The Final Farewell and the Fall
Years passed, a quiet, isolated life. Cassie grew up, still drawing, still loving nature, and still fighting the deep sense of being an outsider. Her mom was her whole world, the one safe harbour.
Then, one cold autumn day, her mom got sick. It was fast and unexpected.
Cassie was seventeen when she sat beside the cot and held her mom’s hand as her breaths grew shallower. The woman who had been her sun was gone. The grief was a crushing weight. Cassie was so desperate and utterly, utterly alone.
She buried her mom under the old oak tree, and then, putting on her smooth, wooden mask, she walked away from the tent. She felt like she was drowning in the emptiness. Crying, she walked away, leaving everything behind.
She stumbled into a small, run-down village. She looked lost, a girl in a wooden mask. A group of older people saw her. They started to mock her, calling her names.
They became aggressive, chasing her out of the village. She ran blindly until she reached the edge of a cliff. They didn't stop. They kept pushing, taunting. One shove was stronger than the rest, and Cassie lost her footing.
She fell.
The world turned into a dizzying rush of wind and rock. But instead of rock, she hit something softer, something giving. A huge, thick pile of hay lay at the base of the cliff.
Dazed and hurting, she looked up. The people who pushed her were gone. But she wasn't alone.
A circle of figures stood around her. They were all wearing masks, her same mask—smooth, wooden, and featureless. They looked at the poor child lying in the hay.
They didn't speak. They gently reached out and took her with them.
The Hay Prisoner Rises
This was a cult, hidden deep in the shadows. They gave her food, a clean place to sleep, and called her sister. As Cassie grew, they never asked her to take off her mask. They understood her need for it, showing her a fierce, protective love. When she would occasionally cry, they would all instantly gather and sit next to her, a silent, comforting ring of masked figures.

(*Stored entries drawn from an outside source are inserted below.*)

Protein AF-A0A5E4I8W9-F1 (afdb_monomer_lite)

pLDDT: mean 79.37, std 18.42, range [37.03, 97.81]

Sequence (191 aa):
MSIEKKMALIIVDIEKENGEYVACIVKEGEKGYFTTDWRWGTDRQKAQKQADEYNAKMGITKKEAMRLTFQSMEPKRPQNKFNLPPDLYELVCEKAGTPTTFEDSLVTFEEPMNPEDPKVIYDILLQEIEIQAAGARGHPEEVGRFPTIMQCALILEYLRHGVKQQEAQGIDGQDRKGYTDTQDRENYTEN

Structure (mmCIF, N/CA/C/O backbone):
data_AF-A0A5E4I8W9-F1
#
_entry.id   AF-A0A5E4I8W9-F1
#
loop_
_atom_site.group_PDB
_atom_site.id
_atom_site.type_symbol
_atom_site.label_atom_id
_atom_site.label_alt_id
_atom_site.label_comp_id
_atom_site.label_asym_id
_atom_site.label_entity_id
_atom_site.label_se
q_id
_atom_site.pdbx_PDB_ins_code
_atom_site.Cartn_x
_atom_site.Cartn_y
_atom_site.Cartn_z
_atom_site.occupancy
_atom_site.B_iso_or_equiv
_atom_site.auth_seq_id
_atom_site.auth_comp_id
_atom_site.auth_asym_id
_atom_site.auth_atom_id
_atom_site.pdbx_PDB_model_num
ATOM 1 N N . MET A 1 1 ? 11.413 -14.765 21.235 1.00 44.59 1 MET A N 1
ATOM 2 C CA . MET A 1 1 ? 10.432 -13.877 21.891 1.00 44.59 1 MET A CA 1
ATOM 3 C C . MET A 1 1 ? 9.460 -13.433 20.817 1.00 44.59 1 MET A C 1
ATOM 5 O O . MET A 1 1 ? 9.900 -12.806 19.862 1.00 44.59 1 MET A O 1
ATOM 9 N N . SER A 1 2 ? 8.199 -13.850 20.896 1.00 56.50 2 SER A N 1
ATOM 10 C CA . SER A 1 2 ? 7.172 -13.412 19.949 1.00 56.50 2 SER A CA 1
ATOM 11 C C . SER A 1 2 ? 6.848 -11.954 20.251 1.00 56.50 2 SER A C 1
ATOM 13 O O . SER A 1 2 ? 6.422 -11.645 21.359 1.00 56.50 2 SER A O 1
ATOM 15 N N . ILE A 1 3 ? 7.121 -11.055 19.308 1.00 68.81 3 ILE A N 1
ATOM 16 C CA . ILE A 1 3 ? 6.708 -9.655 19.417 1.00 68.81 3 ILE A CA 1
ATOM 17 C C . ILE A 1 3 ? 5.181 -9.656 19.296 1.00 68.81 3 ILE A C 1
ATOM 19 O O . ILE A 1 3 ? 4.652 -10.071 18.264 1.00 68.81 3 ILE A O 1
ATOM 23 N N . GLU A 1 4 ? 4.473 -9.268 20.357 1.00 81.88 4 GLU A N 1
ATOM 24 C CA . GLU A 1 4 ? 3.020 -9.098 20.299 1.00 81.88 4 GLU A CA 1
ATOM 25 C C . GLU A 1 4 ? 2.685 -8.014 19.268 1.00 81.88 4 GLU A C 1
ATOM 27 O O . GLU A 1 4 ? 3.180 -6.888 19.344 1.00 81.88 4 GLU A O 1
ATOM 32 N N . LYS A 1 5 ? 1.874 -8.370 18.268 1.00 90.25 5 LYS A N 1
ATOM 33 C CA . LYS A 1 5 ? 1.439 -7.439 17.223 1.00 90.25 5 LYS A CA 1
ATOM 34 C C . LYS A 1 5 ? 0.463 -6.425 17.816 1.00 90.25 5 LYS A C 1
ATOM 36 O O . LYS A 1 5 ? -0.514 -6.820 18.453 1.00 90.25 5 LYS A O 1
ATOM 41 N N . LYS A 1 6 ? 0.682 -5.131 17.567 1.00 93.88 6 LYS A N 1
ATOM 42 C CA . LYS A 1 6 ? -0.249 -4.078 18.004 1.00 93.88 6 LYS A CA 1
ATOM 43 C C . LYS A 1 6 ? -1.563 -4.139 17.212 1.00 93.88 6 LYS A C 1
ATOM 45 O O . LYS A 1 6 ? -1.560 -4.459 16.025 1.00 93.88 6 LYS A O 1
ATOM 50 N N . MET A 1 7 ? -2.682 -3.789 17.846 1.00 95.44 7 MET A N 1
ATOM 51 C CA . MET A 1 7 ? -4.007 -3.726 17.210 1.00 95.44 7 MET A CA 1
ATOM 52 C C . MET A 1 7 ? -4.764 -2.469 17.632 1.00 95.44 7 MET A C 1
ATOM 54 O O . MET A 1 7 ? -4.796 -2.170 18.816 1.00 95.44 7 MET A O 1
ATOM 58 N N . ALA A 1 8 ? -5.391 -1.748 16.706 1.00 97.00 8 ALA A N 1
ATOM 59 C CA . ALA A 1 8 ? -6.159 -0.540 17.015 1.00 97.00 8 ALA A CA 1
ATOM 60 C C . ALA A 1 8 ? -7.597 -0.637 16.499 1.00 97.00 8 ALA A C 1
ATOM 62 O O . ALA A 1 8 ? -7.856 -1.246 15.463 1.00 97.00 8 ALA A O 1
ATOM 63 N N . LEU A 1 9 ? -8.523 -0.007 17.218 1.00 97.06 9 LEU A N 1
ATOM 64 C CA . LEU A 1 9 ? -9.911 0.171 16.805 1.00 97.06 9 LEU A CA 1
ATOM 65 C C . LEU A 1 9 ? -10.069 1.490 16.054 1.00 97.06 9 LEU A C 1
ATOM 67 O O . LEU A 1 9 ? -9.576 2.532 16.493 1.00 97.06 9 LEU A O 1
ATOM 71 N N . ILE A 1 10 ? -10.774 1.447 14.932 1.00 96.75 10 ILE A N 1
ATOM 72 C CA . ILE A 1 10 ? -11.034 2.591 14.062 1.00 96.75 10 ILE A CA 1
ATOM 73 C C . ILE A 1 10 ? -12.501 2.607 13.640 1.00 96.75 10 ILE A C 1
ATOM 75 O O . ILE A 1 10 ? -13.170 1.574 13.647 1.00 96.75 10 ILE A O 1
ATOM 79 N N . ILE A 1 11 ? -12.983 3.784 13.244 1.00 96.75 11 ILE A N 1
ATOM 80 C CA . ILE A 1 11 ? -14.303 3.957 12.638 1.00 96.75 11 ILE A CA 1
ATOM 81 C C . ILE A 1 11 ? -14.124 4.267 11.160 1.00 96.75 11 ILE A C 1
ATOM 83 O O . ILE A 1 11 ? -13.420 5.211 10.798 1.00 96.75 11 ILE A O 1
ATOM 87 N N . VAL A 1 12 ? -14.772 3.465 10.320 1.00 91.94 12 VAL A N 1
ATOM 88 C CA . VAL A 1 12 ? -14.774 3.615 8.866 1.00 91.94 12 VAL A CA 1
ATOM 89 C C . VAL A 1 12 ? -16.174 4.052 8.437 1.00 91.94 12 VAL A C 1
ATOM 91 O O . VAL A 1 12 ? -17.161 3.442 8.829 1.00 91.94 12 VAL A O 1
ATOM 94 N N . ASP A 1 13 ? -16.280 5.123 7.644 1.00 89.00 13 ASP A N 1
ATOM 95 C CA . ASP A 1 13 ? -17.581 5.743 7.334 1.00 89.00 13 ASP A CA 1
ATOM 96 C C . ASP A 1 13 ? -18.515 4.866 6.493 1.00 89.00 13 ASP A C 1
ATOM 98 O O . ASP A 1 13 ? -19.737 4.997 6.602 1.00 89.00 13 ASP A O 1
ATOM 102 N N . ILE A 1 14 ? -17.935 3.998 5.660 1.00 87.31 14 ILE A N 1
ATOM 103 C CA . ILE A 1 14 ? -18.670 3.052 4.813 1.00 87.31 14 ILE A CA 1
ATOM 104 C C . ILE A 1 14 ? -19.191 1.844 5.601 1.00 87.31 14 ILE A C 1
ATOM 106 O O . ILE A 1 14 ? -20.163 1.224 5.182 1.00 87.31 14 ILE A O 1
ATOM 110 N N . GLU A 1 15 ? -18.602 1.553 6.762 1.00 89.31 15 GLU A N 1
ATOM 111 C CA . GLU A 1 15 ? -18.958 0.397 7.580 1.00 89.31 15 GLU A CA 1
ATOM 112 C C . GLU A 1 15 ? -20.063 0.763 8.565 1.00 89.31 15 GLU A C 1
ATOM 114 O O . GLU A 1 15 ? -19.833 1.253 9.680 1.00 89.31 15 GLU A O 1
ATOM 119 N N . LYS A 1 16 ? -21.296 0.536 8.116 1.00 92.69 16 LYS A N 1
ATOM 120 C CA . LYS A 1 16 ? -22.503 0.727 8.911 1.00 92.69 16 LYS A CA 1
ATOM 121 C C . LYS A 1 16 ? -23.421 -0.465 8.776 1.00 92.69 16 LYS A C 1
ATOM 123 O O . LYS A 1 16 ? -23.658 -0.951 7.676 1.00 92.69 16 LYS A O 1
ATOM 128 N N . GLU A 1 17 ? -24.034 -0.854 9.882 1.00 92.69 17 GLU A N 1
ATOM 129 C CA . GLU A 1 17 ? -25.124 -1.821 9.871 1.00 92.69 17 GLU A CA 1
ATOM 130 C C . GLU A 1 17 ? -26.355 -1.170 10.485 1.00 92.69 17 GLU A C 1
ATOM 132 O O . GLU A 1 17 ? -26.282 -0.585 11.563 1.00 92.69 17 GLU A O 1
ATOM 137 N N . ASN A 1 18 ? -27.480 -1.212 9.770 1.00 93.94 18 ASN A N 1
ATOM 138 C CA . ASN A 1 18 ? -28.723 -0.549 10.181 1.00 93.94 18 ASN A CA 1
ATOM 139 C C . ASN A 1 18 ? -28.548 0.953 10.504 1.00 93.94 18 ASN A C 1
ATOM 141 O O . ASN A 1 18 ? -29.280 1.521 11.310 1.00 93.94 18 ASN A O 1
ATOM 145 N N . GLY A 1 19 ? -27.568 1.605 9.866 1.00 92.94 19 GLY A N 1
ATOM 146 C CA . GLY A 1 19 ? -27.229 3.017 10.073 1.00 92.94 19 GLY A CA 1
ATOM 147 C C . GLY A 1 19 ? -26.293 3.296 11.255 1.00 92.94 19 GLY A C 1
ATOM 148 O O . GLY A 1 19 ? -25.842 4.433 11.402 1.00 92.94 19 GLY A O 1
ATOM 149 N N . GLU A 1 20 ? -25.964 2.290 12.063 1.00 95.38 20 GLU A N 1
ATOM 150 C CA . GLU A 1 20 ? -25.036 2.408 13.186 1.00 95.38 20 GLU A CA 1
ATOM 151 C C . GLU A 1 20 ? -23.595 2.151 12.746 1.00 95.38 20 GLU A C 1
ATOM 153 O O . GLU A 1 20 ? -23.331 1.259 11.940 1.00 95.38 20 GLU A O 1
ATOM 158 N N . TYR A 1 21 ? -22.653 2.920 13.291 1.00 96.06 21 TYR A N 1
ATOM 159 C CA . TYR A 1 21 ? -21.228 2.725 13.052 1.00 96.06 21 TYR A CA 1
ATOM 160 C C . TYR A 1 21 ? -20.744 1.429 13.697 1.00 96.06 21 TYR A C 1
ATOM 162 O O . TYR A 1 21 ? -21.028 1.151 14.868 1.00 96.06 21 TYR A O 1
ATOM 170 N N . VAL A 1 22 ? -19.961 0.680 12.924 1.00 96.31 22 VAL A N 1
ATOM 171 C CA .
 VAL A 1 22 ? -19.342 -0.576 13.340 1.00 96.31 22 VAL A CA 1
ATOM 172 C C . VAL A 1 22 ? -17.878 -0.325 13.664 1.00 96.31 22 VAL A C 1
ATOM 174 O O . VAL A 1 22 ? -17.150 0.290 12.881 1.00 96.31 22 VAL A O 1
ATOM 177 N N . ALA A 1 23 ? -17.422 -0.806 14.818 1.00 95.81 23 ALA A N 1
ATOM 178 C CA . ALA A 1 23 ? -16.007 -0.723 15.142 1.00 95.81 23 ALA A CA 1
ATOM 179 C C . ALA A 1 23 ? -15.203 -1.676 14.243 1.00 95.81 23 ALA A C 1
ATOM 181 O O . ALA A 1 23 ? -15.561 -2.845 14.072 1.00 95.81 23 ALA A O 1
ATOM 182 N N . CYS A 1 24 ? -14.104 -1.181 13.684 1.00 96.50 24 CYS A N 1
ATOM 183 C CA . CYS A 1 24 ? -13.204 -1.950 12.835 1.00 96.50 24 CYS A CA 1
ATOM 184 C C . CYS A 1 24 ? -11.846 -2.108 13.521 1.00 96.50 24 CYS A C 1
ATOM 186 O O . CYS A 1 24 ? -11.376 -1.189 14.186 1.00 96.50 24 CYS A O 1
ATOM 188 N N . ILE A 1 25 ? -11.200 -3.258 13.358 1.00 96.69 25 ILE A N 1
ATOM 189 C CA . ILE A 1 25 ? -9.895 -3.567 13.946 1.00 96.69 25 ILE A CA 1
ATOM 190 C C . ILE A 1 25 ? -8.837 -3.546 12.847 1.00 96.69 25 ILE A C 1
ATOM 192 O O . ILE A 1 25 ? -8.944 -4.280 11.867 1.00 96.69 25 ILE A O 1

She never had to hide her face again. She only had to be the person under the mask.
Because she was the last one to join, the most broken, and the one they had found in the hay, they began to see her as chosen. As Cassie grew up hiding her face, the cult made her the leader—the one they called the Hay Child. Her grief and desperation had been remade into a quiet, cold power.
Then came the Eclipse.
During the rare, dark phenomenon, she saw the terrifying Eclipse Witch. "Your cult will die," the witch rasped. "All your devoted followers will be scattered and killed if you do not obey me."

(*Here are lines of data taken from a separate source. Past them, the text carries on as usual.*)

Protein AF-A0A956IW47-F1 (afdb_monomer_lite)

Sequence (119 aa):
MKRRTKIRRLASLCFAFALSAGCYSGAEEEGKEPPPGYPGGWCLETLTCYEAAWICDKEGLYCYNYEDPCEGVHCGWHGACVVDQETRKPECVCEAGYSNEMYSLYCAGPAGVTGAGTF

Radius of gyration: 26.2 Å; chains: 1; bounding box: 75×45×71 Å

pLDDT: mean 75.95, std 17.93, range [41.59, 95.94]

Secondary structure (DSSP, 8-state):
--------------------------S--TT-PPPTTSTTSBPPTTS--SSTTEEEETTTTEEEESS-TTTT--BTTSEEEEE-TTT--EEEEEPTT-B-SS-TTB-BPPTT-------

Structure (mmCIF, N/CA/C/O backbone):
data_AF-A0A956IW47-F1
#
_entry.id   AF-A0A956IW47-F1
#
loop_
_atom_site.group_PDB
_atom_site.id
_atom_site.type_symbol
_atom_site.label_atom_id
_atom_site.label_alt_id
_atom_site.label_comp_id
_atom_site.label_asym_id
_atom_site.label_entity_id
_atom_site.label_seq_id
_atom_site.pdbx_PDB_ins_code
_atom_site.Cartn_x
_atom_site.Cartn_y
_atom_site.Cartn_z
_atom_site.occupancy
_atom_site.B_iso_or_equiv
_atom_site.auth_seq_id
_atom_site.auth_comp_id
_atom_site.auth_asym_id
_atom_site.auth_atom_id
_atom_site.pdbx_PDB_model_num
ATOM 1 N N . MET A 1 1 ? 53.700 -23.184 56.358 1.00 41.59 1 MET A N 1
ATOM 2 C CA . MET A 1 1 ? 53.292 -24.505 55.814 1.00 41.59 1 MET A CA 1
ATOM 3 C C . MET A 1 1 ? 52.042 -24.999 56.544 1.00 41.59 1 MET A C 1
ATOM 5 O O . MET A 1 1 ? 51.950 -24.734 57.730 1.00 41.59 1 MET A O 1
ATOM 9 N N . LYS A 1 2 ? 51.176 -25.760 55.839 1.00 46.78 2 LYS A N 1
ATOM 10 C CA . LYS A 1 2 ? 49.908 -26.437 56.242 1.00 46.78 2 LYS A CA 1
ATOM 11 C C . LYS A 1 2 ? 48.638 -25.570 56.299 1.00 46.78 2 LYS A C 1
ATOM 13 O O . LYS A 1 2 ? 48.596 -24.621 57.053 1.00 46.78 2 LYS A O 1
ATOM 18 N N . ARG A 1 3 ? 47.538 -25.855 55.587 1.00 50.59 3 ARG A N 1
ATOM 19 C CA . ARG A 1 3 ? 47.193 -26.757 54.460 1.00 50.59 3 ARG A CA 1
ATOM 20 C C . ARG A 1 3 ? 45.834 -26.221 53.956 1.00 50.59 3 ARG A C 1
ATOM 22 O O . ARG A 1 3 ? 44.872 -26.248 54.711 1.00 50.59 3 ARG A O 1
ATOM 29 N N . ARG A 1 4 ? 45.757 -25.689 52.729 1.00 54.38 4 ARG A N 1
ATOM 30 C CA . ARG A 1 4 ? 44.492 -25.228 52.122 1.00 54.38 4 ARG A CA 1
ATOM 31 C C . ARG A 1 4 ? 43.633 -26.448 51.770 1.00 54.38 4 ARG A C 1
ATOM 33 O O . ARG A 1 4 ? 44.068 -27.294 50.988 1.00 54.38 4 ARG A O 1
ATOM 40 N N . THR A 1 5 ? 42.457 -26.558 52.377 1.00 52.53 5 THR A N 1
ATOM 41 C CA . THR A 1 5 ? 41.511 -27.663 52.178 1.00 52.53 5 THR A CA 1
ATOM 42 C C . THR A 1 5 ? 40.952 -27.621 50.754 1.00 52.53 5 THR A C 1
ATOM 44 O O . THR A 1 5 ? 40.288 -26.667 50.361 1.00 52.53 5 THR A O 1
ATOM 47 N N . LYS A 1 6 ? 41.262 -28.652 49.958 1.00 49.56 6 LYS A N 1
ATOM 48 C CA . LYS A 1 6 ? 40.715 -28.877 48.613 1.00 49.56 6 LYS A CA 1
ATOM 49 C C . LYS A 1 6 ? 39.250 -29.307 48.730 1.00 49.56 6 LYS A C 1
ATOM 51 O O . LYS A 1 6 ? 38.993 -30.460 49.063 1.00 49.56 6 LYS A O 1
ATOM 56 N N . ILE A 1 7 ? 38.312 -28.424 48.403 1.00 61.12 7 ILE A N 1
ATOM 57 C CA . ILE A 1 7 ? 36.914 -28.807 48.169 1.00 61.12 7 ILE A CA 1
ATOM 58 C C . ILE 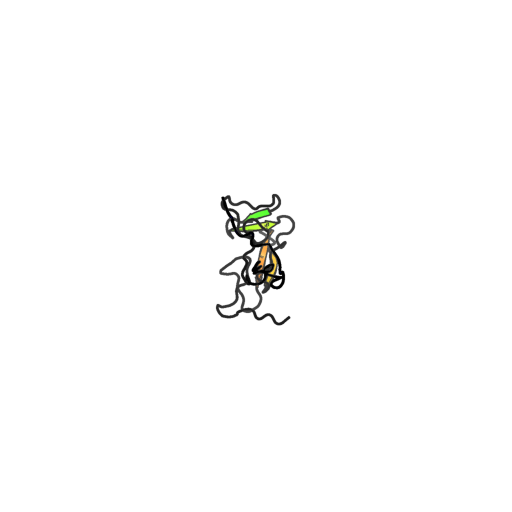A 1 7 ? 36.830 -29.302 46.720 1.00 61.12 7 ILE A C 1
ATOM 60 O O . ILE A 1 7 ? 36.928 -28.534 45.764 1.00 61.12 7 ILE A O 1
ATOM 64 N N . ARG A 1 8 ? 36.787 -30.630 46.566 1.00 54.66 8 ARG A N 1
ATOM 65 C CA . ARG A 1 8 ? 36.635 -31.328 45.285 1.00 54.66 8 ARG A CA 1
ATOM 66 C C . ARG A 1 8 ? 35.156 -31.341 44.890 1.00 54.66 8 ARG A C 1
ATOM 68 O O . ARG A 1 8 ? 34.305 -31.698 45.694 1.00 54.66 8 ARG A O 1
ATOM 75 N N . ARG A 1 9 ? 34.924 -30.970 43.630 1.00 61.09 9 ARG A N 1
ATOM 76 C CA . ARG A 1 9 ? 33.717 -31.146 42.806 1.00 61.09 9 ARG A CA 1
ATOM 77 C C . ARG A 1 9 ? 32.997 -32.469 43.102 1.00 61.09 9 ARG A C 1
ATOM 79 O O . ARG A 1 9 ? 33.701 -33.469 43.142 1.00 61.09 9 ARG A O 1
ATOM 86 N N . LEU A 1 10 ? 31.661 -32.482 43.188 1.00 54.44 10 LEU A N 1
ATOM 87 C CA . LEU A 1 10 ? 30.768 -33.485 42.569 1.00 54.44 10 LEU A CA 1
ATOM 88 C C . LEU A 1 10 ? 29.281 -33.235 42.921 1.00 54.44 10 LEU A C 1
ATOM 90 O O . LEU A 1 10 ? 28.994 -32.736 44.001 1.00 54.44 10 LEU A O 1
ATOM 94 N N . ALA A 1 11 ? 28.395 -33.678 42.012 1.00 52.06 11 ALA A N 1
ATOM 95 C CA . ALA A 1 11 ? 26.917 -33.655 42.003 1.00 52.06 11 ALA A CA 1
ATOM 96 C C . ALA A 1 11 ? 26.304 -32.326 41.505 1.00 52.06 11 ALA A C 1
ATOM 98 O O . ALA A 1 11 ? 26.250 -31.352 42.239 1.00 52.06 11 ALA A O 1
ATOM 99 N N . SER A 1 12 ? 25.987 -32.135 40.217 1.00 61.34 12 SER A N 1
ATOM 100 C CA . SER A 1 12 ? 25.117 -32.925 39.320 1.00 61.34 12 SER A CA 1
ATOM 101 C C . SER A 1 12 ? 23.667 -33.002 39.814 1.00 61.34 12 SER A C 1
ATOM 103 O O . SER A 1 12 ? 23.443 -33.576 40.874 1.00 61.34 12 SER A O 1
ATOM 105 N N . LEU A 1 13 ? 22.753 -32.497 38.964 1.00 56.44 13 LEU A N 1
ATOM 106 C CA . LEU A 1 13 ? 21.292 -32.702 38.852 1.00 56.44 13 LEU A CA 1
ATOM 107 C C . LEU A 1 13 ? 20.385 -31.475 39.108 1.00 56.44 13 LEU A C 1
ATOM 109 O O . LEU A 1 13 ? 20.355 -30.923 40.199 1.00 56.44 13 LEU A O 1
ATOM 113 N N . CYS A 1 14 ? 19.584 -31.168 38.072 1.00 53.16 14 CYS A N 1
ATOM 114 C CA . CYS A 1 14 ? 18.404 -30.284 38.017 1.00 53.16 14 CYS A CA 1
ATOM 115 C C . CYS A 1 14 ? 18.713 -28.774 38.089 1.00 53.16 14 CYS A C 1
ATOM 117 O O . CYS A 1 14 ? 18.885 -28.211 39.155 1.00 53.16 14 CYS A O 1
ATOM 119 N N . PHE A 1 15 ? 18.812 -28.041 36.983 1.00 53.12 15 PHE A N 1
ATOM 120 C CA . PHE A 1 15 ? 17.665 -27.725 36.136 1.00 53.12 15 PHE A CA 1
ATOM 121 C C . PHE A 1 15 ? 18.128 -27.586 34.682 1.00 53.12 15 PHE A C 1
ATOM 123 O O . PHE A 1 15 ? 18.788 -26.623 34.291 1.00 53.12 15 PHE A O 1
ATOM 130 N N . ALA A 1 16 ? 17.795 -28.596 33.884 1.00 54.47 16 ALA A N 1
ATOM 131 C CA . ALA A 1 16 ? 17.647 -28.423 32.453 1.00 54.47 16 ALA A CA 1
ATOM 132 C C . ALA A 1 16 ? 16.546 -27.376 32.190 1.00 54.47 16 ALA A C 1
ATOM 134 O O . ALA A 1 16 ? 15.655 -27.199 33.017 1.00 54.47 16 ALA A O 1
ATOM 135 N N . PHE A 1 17 ? 16.595 -26.741 31.019 1.00 53.03 17 PHE A N 1
ATOM 136 C CA . PHE A 1 17 ? 15.553 -25.857 30.485 1.00 53.03 17 PHE A CA 1
ATOM 137 C C . PHE A 1 17 ? 15.362 -24.503 31.190 1.00 53.03 17 PHE A C 1
ATOM 139 O O . PHE A 1 17 ? 14.341 -24.229 31.804 1.00 53.03 17 PHE A O 1
ATOM 146 N N . ALA A 1 18 ? 16.293 -23.581 30.950 1.00 52.59 18 ALA A N 1
ATOM 147 C CA . ALA A 1 18 ? 15.941 -22.166 30.770 1.00 52.59 18 ALA A CA 1
ATOM 148 C C . ALA A 1 18 ? 16.218 -21.737 29.313 1.00 52.59 18 ALA A C 1
ATOM 150 O O . ALA A 1 18 ? 16.726 -20.655 29.045 1.00 52.59 18 ALA A O 1
ATOM 151 N N . LEU A 1 19 ? 15.920 -22.636 28.367 1.00 55.56 19 LEU A N 1
ATOM 152 C CA . LEU A 1 19 ? 16.059 -22.455 26.915 1.00 55.56 19 LEU A CA 1
ATOM 153 C C . LEU A 1 19 ? 14.787 -21.879 26.258 1.00 55.56 19 LEU A C 1
ATOM 155 O O . LEU A 1 19 ? 14.570 -22.085 25.071 1.00 55.56 19 LEU A O 1
ATOM 159 N N . SER A 1 20 ? 13.917 -21.178 26.990 1.00 57.91 20 SER A N 1
ATOM 160 C CA . SER A 1 20 ? 12.627 -20.745 26.425 1.00 57.91 20 SER A CA 1
ATOM 161 C C . SER A 1 20 ? 12.117 -19.391 26.915 1.00 57.91 20 SER A C 1
ATOM 163 O O . SER A 1 20 ? 10.917 -19.156 26.893 1.00 57.91 20 SER A O 1
ATOM 165 N N . ALA A 1 21 ? 13.002 -18.473 27.313 1.00 55.41 21 ALA A N 1
ATOM 166 C CA . ALA A 1 21 ? 12.631 -17.057 27.432 1.00 55.41 21 ALA A CA 1
ATOM 167 C C . ALA A 1 21 ? 12.957 -16.267 26.152 1.00 55.41 21 ALA A C 1
ATOM 169 O O . ALA A 1 21 ? 13.175 -15.061 26.190 1.00 55.41 21 ALA A O 1
ATOM 170 N N . GLY A 1 22 ? 12.975 -16.939 24.998 1.00 56.03 22 GLY A N 1
ATOM 171 C CA . GLY A 1 22 ? 12.563 -16.263 23.780 1.00 56.03 22 GLY A CA 1
ATOM 172 C C . GLY A 1 22 ? 11.050 -16.123 23.857 1.00 56.03 22 GLY A C 1
ATOM 173 O O . GLY A 1 22 ? 10.344 -17.012 23.392 1.00 56.03 22 GLY A O 1
ATOM 174 N N . CYS A 1 23 ? 10.549 -15.052 24.477 1.00 59.09 23 CYS A N 1
ATOM 175 C CA . CYS A 1 23 ? 9.171 -14.627 24.257 1.00 59.09 23 CYS A CA 1
ATOM 176 C C . CYS A 1 23 ? 9.089 -14.164 22.799 1.00 59.09 23 CYS A C 1
ATOM 178 O O . CYS A 1 23 ? 9.214 -12.981 22.501 1.00 59.09 23 CYS A O 1
ATOM 180 N N . TYR A 1 24 ? 8.986 -15.112 21.869 1.00 58.53 24 TYR A N 1
ATOM 181 C CA . TYR A 1 24 ? 8.568 -14.805 20.515 1.00 58.53 24 TYR A CA 1
ATOM 182 C C . TYR A 1 24 ? 7.061 -14.570 20.583 1.00 58.53 24 TYR A C 1
ATOM 184 O O . TYR A 1 24 ? 6.265 -15.493 20.422 1.00 58.53 24 TYR A O 1
ATOM 192 N N . SER A 1 25 ? 6.684 -13.329 20.891 1.00 56.34 25 SER A N 1
ATOM 193 C CA . SER A 1 25 ? 5.335 -12.805 20.682 1.00 56.34 25 SER A CA 1
ATOM 194 C C . SER A 1 25 ? 5.094 -12.693 19.176 1.00 56.34 25 SER A C 1
ATOM 196 O O . SER A 1 25 ? 5.181 -11.626 18.579 1.00 56.34 25 SER A O 1
ATOM 198 N N . GLY A 1 26 ? 4.891 -13.841 18.535 1.00 53.88 26 GLY A N 1
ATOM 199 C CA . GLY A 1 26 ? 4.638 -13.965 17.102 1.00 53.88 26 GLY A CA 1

The fear of losing this new family made Cassie instantly yield.
"What must I do?" Cassie asked, her voice steady and hollow beneath the wooden mask.
"You must bring me the shard," the witch commanded. "It lies within the heart of the great Bear of the Northern Thicket. Kill it, and claim your destiny."
It was her first mission. She hunted the bear and killed it. Deep inside the creature, she found a shard of dark, cold metal. As she took it, a cold power flooded her. This confirmed her destiny: she was the Hay Child.
The acceptance, the love, the deep, burning wound of her past—it all warped her. Cassie was completely gone. She became the most savage, most insane, and most powerful cult leader the forest had ever spawned.